* _TASK BRIEF_
Using the data that follows, report how many lines include "backbone"; output no other text.

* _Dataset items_
* * * *
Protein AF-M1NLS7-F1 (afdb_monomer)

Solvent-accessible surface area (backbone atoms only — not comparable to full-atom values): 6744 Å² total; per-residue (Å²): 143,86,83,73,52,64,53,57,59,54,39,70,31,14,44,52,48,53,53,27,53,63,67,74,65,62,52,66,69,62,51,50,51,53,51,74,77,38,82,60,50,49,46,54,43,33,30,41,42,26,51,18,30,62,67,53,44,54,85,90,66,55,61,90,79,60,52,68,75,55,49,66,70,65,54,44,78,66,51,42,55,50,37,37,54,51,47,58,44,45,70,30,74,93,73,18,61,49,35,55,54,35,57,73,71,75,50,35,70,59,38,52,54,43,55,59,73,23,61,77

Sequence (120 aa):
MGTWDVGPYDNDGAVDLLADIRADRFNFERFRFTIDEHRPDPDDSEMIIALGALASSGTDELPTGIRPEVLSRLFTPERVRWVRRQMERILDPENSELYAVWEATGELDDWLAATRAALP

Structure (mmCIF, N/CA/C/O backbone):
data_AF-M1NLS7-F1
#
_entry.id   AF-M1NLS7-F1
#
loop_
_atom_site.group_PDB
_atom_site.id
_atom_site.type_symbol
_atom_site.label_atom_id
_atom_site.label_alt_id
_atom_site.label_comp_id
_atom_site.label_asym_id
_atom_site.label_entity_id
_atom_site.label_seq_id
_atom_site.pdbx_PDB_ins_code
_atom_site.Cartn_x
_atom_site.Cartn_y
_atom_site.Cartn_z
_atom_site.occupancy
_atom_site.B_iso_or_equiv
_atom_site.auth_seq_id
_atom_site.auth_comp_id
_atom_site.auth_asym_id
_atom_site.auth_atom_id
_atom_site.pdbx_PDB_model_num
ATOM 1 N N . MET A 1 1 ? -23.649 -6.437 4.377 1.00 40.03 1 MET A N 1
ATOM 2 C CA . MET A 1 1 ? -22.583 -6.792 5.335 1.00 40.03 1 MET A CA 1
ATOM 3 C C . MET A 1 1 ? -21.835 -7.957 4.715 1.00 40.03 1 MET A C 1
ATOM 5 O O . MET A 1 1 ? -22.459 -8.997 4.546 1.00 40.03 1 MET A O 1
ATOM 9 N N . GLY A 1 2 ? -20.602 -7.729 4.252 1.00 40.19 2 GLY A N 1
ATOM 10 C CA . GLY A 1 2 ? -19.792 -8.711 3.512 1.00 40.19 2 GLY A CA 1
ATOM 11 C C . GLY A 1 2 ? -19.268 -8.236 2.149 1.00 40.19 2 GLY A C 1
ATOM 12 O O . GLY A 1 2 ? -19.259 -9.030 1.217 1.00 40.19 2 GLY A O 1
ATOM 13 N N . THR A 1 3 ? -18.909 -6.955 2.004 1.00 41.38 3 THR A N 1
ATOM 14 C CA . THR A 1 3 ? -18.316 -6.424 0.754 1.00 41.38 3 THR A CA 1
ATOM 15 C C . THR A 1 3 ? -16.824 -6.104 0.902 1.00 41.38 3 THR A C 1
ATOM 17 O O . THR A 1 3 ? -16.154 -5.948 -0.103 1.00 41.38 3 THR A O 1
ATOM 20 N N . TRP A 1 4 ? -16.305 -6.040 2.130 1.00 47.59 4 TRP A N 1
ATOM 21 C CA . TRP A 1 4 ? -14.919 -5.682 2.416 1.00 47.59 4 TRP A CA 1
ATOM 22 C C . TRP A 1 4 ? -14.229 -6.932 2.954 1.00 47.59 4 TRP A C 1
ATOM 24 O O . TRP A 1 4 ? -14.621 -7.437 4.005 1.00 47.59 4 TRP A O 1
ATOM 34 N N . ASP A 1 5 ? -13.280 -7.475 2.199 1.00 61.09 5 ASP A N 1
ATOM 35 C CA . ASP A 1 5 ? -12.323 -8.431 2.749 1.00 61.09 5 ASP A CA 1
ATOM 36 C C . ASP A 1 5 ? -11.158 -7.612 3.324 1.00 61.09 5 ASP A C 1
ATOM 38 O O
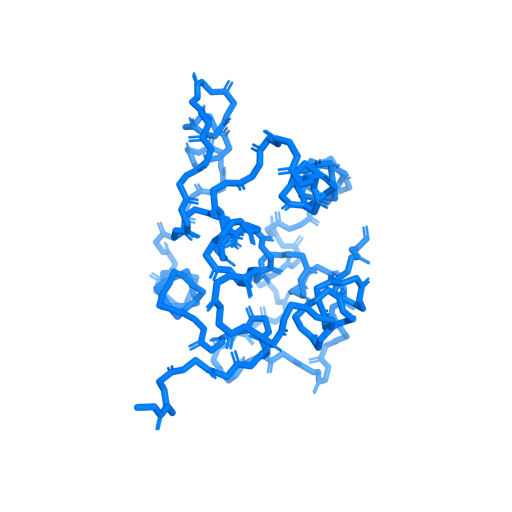 . ASP A 1 5 ? -10.776 -6.579 2.773 1.00 61.09 5 ASP A O 1
ATOM 42 N N . VAL A 1 6 ? -10.602 -8.029 4.458 1.00 61.53 6 VAL A N 1
ATOM 43 C CA . VAL A 1 6 ? -9.559 -7.260 5.170 1.00 61.53 6 VAL A CA 1
ATOM 44 C C . VAL A 1 6 ? -8.188 -7.349 4.488 1.00 61.53 6 VAL A C 1
ATOM 46 O O . VAL A 1 6 ? -7.204 -6.779 4.966 1.00 61.53 6 VAL A O 1
ATOM 49 N N . GLY A 1 7 ? -8.097 -8.097 3.387 1.00 69.94 7 GLY A N 1
ATOM 50 C CA . GLY A 1 7 ? -6.874 -8.277 2.630 1.00 69.94 7 GLY A CA 1
ATOM 51 C C . GLY A 1 7 ? -6.473 -7.024 1.841 1.00 69.94 7 GLY A C 1
ATOM 52 O O . GLY A 1 7 ? -7.306 -6.219 1.418 1.00 69.94 7 GLY A O 1
ATOM 53 N N . PRO A 1 8 ? -5.166 -6.841 1.587 1.00 78.44 8 PRO A N 1
ATOM 54 C CA . PRO A 1 8 ? -4.635 -5.640 0.940 1.00 78.44 8 PRO A CA 1
ATOM 55 C C . PRO A 1 8 ? -5.007 -5.508 -0.548 1.00 78.44 8 PRO A C 1
ATOM 57 O O . PRO A 1 8 ? -4.632 -4.520 -1.172 1.00 78.44 8 PRO A O 1
ATOM 60 N N . TYR A 1 9 ? -5.696 -6.494 -1.132 1.00 83.19 9 TYR A N 1
ATOM 61 C CA . TYR A 1 9 ? -6.033 -6.551 -2.560 1.00 83.19 9 TYR A CA 1
ATOM 62 C C . TYR A 1 9 ? -7.534 -6.581 -2.850 1.00 83.19 9 TYR A C 1
ATOM 64 O O . TYR A 1 9 ? -7.913 -6.589 -4.021 1.00 83.19 9 TYR A O 1
ATOM 72 N N . ASP A 1 10 ? -8.362 -6.617 -1.810 1.00 81.31 10 ASP A N 1
ATOM 73 C CA . ASP A 1 10 ? -9.784 -6.937 -1.941 1.00 81.31 10 ASP A CA 1
ATOM 74 C C . ASP A 1 10 ? -10.687 -5.699 -1.935 1.00 81.31 10 ASP A C 1
ATOM 76 O O . ASP A 1 10 ? -11.869 -5.799 -2.256 1.00 81.31 10 ASP A O 1
ATOM 80 N N . ASN A 1 11 ? -10.124 -4.538 -1.597 1.00 84.31 11 ASN A N 1
ATOM 81 C CA . ASN A 1 11 ? -10.836 -3.264 -1.598 1.00 84.31 11 ASN A CA 1
ATOM 82 C C . ASN A 1 11 ? -10.872 -2.649 -3.009 1.00 84.31 11 ASN A C 1
ATOM 84 O O . ASN A 1 11 ? -9.990 -2.920 -3.832 1.00 84.31 11 ASN A O 1
ATOM 88 N N . ASP A 1 12 ? -11.877 -1.820 -3.292 1.00 86.62 12 ASP A N 1
ATOM 89 C CA . ASP A 1 12 ? -12.167 -1.319 -4.642 1.00 86.62 12 ASP A CA 1
ATOM 90 C C . ASP A 1 12 ? -10.965 -0.572 -5.255 1.00 86.62 12 ASP A C 1
ATOM 92 O O . ASP A 1 12 ? -10.552 -0.881 -6.380 1.00 86.62 12 ASP A O 1
ATOM 96 N N . GLY A 1 13 ? -10.306 0.311 -4.493 1.00 86.94 13 GLY A N 1
ATOM 97 C CA . GLY A 1 13 ? -9.109 1.016 -4.957 1.00 86.94 13 GLY A CA 1
ATOM 98 C C . GLY A 1 13 ? -7.941 0.065 -5.244 1.00 86.94 13 GLY A C 1
ATOM 99 O O . GLY A 1 13 ? -7.218 0.204 -6.237 1.00 86.94 13 GLY A O 1
ATOM 100 N N . ALA A 1 14 ? -7.775 -0.975 -4.424 1.00 90.12 14 ALA A N 1
ATOM 101 C CA . ALA A 1 14 ? -6.747 -1.991 -4.635 1.00 90.12 14 ALA A CA 1
ATOM 102 C C . ALA A 1 14 ? -7.000 -2.814 -5.913 1.00 90.12 14 ALA A C 1
ATOM 104 O O . ALA A 1 14 ? -6.064 -3.093 -6.674 1.00 90.12 14 ALA A O 1
ATOM 105 N N . VAL A 1 15 ? -8.257 -3.170 -6.181 1.00 91.06 15 VAL A N 1
ATOM 106 C CA . VAL A 1 15 ? -8.663 -3.898 -7.391 1.00 91.06 15 VAL A CA 1
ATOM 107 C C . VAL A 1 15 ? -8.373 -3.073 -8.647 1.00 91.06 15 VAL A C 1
* * * *
* _ANSWER SECTION_
2